-- Opening Marker --

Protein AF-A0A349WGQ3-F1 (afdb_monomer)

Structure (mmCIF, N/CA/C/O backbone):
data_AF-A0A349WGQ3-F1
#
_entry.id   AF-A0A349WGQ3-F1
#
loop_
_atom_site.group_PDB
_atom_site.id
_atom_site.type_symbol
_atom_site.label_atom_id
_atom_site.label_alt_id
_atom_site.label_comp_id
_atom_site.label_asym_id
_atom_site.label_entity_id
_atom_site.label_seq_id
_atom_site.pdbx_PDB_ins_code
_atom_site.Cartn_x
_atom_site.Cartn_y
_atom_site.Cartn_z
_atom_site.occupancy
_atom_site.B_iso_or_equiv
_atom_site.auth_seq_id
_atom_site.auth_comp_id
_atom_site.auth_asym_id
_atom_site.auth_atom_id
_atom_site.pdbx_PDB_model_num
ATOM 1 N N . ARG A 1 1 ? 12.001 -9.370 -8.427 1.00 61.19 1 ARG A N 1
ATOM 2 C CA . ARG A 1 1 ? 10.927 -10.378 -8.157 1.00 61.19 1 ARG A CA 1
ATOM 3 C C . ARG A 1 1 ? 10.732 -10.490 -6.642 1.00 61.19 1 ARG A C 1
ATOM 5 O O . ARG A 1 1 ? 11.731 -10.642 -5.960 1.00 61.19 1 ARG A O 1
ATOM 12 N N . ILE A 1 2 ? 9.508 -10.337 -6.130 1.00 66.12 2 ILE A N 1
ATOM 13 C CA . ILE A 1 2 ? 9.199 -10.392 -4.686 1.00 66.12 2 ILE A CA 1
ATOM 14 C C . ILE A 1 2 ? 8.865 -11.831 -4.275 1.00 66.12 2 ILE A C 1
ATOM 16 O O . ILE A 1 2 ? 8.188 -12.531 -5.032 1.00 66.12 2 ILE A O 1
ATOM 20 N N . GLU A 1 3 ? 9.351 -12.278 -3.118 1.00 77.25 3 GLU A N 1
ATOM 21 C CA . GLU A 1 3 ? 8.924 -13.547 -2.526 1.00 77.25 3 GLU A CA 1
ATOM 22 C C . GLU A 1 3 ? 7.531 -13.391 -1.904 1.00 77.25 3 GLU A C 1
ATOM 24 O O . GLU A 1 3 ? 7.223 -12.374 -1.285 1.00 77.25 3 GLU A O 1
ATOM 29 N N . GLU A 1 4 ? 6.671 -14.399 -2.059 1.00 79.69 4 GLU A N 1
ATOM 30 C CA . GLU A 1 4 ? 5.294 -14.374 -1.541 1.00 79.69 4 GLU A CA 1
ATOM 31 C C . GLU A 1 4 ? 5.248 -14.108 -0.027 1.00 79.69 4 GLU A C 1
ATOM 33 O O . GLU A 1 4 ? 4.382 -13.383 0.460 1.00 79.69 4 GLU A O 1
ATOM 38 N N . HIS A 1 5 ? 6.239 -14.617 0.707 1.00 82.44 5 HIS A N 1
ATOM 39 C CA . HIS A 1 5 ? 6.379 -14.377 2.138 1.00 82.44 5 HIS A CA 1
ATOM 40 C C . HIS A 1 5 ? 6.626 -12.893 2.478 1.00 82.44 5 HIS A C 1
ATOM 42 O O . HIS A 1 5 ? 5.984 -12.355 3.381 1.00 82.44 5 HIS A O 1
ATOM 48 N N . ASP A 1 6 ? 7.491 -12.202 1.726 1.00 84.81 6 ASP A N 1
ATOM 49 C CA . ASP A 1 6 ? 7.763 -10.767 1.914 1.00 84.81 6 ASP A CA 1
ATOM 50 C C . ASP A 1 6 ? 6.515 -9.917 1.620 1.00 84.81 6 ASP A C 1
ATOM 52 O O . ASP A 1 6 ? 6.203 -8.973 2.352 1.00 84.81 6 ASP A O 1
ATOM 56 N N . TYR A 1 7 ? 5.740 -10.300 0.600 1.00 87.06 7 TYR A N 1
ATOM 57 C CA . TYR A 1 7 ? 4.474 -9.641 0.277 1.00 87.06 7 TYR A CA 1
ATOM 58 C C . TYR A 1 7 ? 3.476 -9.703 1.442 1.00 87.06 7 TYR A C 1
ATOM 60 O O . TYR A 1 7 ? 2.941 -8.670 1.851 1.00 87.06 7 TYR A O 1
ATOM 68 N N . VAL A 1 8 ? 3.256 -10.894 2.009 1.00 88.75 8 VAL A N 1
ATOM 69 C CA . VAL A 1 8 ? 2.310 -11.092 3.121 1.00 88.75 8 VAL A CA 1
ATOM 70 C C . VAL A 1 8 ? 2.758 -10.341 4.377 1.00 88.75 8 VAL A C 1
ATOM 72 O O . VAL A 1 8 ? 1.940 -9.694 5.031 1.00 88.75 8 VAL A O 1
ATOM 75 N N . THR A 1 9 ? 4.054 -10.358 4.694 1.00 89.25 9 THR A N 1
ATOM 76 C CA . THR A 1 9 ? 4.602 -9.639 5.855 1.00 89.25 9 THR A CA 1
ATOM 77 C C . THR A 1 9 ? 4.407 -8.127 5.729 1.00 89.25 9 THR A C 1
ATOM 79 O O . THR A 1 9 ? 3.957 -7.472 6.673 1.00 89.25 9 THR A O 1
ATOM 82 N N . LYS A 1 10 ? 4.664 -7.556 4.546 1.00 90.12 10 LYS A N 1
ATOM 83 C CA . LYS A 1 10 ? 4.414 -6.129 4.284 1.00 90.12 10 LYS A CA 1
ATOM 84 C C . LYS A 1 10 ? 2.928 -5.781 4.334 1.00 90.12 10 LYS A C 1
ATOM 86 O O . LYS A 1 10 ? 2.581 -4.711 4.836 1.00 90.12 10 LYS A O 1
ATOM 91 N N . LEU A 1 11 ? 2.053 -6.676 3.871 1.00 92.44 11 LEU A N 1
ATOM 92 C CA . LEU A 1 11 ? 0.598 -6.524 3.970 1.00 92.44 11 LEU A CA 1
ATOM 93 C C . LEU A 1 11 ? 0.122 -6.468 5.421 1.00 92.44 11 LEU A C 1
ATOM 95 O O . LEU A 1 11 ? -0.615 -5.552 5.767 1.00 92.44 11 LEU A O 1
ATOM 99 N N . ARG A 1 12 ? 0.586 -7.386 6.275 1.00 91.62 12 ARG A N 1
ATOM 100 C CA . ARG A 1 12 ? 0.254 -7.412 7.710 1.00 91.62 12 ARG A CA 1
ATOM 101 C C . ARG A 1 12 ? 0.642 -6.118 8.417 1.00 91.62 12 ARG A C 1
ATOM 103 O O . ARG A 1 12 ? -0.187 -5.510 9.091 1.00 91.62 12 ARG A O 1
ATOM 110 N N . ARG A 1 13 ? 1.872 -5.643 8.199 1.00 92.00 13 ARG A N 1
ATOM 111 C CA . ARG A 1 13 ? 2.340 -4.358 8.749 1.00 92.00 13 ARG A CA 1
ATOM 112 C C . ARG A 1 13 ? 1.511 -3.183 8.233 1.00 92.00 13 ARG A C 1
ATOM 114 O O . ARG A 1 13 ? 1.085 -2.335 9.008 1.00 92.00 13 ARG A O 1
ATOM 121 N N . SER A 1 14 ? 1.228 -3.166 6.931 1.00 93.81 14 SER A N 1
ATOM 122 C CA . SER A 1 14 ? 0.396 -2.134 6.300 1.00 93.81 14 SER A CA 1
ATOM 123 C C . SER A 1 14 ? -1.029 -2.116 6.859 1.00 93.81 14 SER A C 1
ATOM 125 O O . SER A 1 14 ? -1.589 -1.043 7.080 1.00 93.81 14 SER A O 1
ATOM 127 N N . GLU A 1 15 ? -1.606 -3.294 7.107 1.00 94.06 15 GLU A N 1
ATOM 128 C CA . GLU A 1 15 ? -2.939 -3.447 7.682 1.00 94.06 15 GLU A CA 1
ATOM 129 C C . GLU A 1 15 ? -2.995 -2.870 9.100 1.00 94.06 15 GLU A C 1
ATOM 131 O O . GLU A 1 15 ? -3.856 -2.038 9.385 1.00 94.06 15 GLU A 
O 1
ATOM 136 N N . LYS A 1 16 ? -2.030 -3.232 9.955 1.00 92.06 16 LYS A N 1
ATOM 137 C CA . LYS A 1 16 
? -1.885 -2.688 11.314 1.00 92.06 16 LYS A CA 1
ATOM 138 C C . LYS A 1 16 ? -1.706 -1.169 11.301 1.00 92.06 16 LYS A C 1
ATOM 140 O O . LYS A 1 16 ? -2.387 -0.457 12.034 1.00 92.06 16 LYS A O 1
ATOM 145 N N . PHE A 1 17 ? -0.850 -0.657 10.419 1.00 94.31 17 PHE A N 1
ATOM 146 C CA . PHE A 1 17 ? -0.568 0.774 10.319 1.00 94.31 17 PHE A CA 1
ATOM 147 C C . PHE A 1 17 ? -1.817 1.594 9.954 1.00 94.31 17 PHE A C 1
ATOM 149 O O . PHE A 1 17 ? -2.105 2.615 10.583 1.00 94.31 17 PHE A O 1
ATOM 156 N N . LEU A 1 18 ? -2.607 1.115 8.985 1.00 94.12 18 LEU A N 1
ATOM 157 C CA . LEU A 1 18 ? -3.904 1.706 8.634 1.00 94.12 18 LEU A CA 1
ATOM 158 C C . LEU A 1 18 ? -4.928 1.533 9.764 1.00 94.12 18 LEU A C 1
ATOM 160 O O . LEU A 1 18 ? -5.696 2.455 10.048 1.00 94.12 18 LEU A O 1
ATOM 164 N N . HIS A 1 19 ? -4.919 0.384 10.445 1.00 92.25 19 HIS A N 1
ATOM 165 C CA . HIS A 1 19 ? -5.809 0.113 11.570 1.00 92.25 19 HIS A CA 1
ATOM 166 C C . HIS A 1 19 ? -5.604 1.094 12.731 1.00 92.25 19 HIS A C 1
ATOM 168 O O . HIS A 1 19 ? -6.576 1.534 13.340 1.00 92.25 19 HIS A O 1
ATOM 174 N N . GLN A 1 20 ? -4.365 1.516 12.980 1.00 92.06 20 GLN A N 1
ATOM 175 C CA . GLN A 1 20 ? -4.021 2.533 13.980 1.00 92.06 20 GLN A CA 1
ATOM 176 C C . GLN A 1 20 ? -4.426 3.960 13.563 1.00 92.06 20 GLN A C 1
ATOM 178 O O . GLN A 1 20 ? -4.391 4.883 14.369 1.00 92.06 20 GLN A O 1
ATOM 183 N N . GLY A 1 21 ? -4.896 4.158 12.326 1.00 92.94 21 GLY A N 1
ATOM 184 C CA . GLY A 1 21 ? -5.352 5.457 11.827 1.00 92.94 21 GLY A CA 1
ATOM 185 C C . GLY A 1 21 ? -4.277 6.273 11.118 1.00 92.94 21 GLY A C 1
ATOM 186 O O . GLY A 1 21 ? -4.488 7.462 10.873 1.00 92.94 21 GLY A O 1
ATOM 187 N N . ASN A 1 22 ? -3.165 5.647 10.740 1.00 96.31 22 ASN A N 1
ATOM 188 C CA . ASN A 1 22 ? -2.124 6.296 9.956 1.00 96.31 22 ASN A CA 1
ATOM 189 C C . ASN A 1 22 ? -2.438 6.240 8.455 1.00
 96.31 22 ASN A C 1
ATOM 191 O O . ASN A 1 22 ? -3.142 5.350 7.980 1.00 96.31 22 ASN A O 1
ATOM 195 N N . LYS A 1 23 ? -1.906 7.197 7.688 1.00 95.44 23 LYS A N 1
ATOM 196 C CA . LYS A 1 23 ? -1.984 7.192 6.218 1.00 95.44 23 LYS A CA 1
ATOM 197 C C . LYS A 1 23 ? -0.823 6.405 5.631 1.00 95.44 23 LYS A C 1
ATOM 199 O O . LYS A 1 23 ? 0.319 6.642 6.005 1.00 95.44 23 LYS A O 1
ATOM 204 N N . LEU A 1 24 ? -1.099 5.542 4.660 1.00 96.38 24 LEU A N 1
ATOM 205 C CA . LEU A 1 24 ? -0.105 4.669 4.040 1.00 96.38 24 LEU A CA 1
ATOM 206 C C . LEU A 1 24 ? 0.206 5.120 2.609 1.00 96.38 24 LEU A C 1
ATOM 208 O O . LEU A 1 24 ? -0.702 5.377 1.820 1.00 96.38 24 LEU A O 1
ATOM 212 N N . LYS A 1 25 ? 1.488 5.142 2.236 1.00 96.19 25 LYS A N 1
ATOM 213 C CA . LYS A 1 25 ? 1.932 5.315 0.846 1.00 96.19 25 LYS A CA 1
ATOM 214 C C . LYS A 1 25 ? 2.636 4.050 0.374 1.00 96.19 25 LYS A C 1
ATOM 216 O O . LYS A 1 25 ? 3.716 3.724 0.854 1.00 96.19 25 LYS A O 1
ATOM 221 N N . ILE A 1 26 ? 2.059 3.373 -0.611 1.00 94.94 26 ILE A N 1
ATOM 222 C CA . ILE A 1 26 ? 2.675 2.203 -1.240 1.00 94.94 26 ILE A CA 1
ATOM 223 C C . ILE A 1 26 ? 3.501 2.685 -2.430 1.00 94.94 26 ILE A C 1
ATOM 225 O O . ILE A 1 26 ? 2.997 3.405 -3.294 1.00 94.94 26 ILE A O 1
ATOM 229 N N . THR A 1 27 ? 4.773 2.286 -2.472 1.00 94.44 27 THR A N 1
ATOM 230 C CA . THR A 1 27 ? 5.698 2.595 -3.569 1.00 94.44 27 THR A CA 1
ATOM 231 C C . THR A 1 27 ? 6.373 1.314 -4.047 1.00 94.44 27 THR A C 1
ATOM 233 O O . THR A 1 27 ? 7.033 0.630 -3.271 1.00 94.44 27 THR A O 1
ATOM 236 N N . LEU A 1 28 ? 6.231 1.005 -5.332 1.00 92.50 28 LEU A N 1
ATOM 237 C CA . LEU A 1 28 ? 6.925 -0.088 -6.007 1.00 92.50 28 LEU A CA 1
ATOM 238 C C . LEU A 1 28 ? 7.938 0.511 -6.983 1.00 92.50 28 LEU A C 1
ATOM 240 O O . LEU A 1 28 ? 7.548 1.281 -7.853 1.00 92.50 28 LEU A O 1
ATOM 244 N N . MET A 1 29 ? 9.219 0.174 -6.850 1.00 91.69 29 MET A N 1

-- Closing Marker --

◆ **Task item**
Would you print, exactly as written, every line above from the one holding "ATOM 20 N N" through the one holding "ATOM 70 C C", with both included and no other lines?

◆ **Answer box**
ATOM 20 N N . GLU A 1 3 ? 9.351 -12.278 -3.118 1.00 77.25 3 GLU A N 1
ATOM 21 C CA . GLU A 1 3 ? 8.924 -13.547 -2.526 1.00 77.25 3 GLU A CA 1
ATOM 22 C C . GLU A 1 3 ? 7.531 -13.391 -1.904 1.00 77.25 3 GLU A C 1
ATOM 24 O O . GLU A 1 3 ? 7.223 -12.374 -1.285 1.00 77.25 3 GLU A O 1
ATOM 29 N N . GLU A 1 4 ? 6.671 -14.399 -2.059 1.00 79.69 4 GLU A N 1
ATOM 30 C CA . GLU A 1 4 ? 5.294 -14.374 -1.541 1.00 79.69 4 GLU A CA 1
ATOM 31 C C . GLU A 1 4 ? 5.248 -14.108 -0.027 1.00 79.69 4 GLU A C 1
ATOM 33 O O . GLU A 1 4 ? 4.382 -13.383 0.460 1.00 79.69 4 GLU A O 1
ATOM 38 N N . HIS A 1 5 ? 6.239 -14.617 0.707 1.00 82.44 5 HIS A N 1
ATOM 39 C CA . HIS A 1 5 ? 6.379 -14.377 2.138 1.00 82.44 5 HIS A CA 1
ATOM 40 C C . HIS A 1 5 ? 6.626 -12.893 2.478 1.00 82.44 5 HIS A C 1
ATOM 42 O O . HIS A 1 5 ? 5.984 -12.355 3.381 1.00 82.44 5 HIS A O 1
ATOM 48 N N . ASP A 1 6 ? 7.491 -12.202 1.726 1.00 84.81 6 ASP A N 1
ATOM 49 C CA . ASP A 1 6 ? 7.763 -10.767 1.914 1.00 84.81 6 ASP A CA 1
ATOM 50 C C . ASP A 1 6 ? 6.515 -9.917 1.620 1.00 84.81 6 ASP A C 1
ATOM 52 O O . ASP A 1 6 ? 6.203 -8.973 2.352 1.00 84.81 6 ASP A O 1
ATOM 56 N N . TYR A 1 7 ? 5.740 -10.300 0.600 1.00 87.06 7 TYR A N 1
ATOM 57 C CA . TYR A 1 7 ? 4.474 -9.641 0.277 1.00 87.06 7 TYR A CA 1
ATOM 58 C C . TYR A 1 7 ? 3.476 -9.703 1.442 1.00 87.06 7 TYR A C 1
ATOM 60 O O . TYR A 1 7 ? 2.941 -8.670 1.851 1.00 87.06 7 TYR A O 1
ATOM 68 N N . VAL A 1 8 ? 3.256 -10.894 2.009 1.00 88.75 8 VAL A N 1
ATOM 69 C CA . VAL A 1 8 ? 2.310 -11.092 3.121 1.00 88.75 8 VAL A CA 1
ATOM 70 C C . VAL A 1 8 ? 2.758 -10.341 4.377 1.00 88.75 8 VAL A C 1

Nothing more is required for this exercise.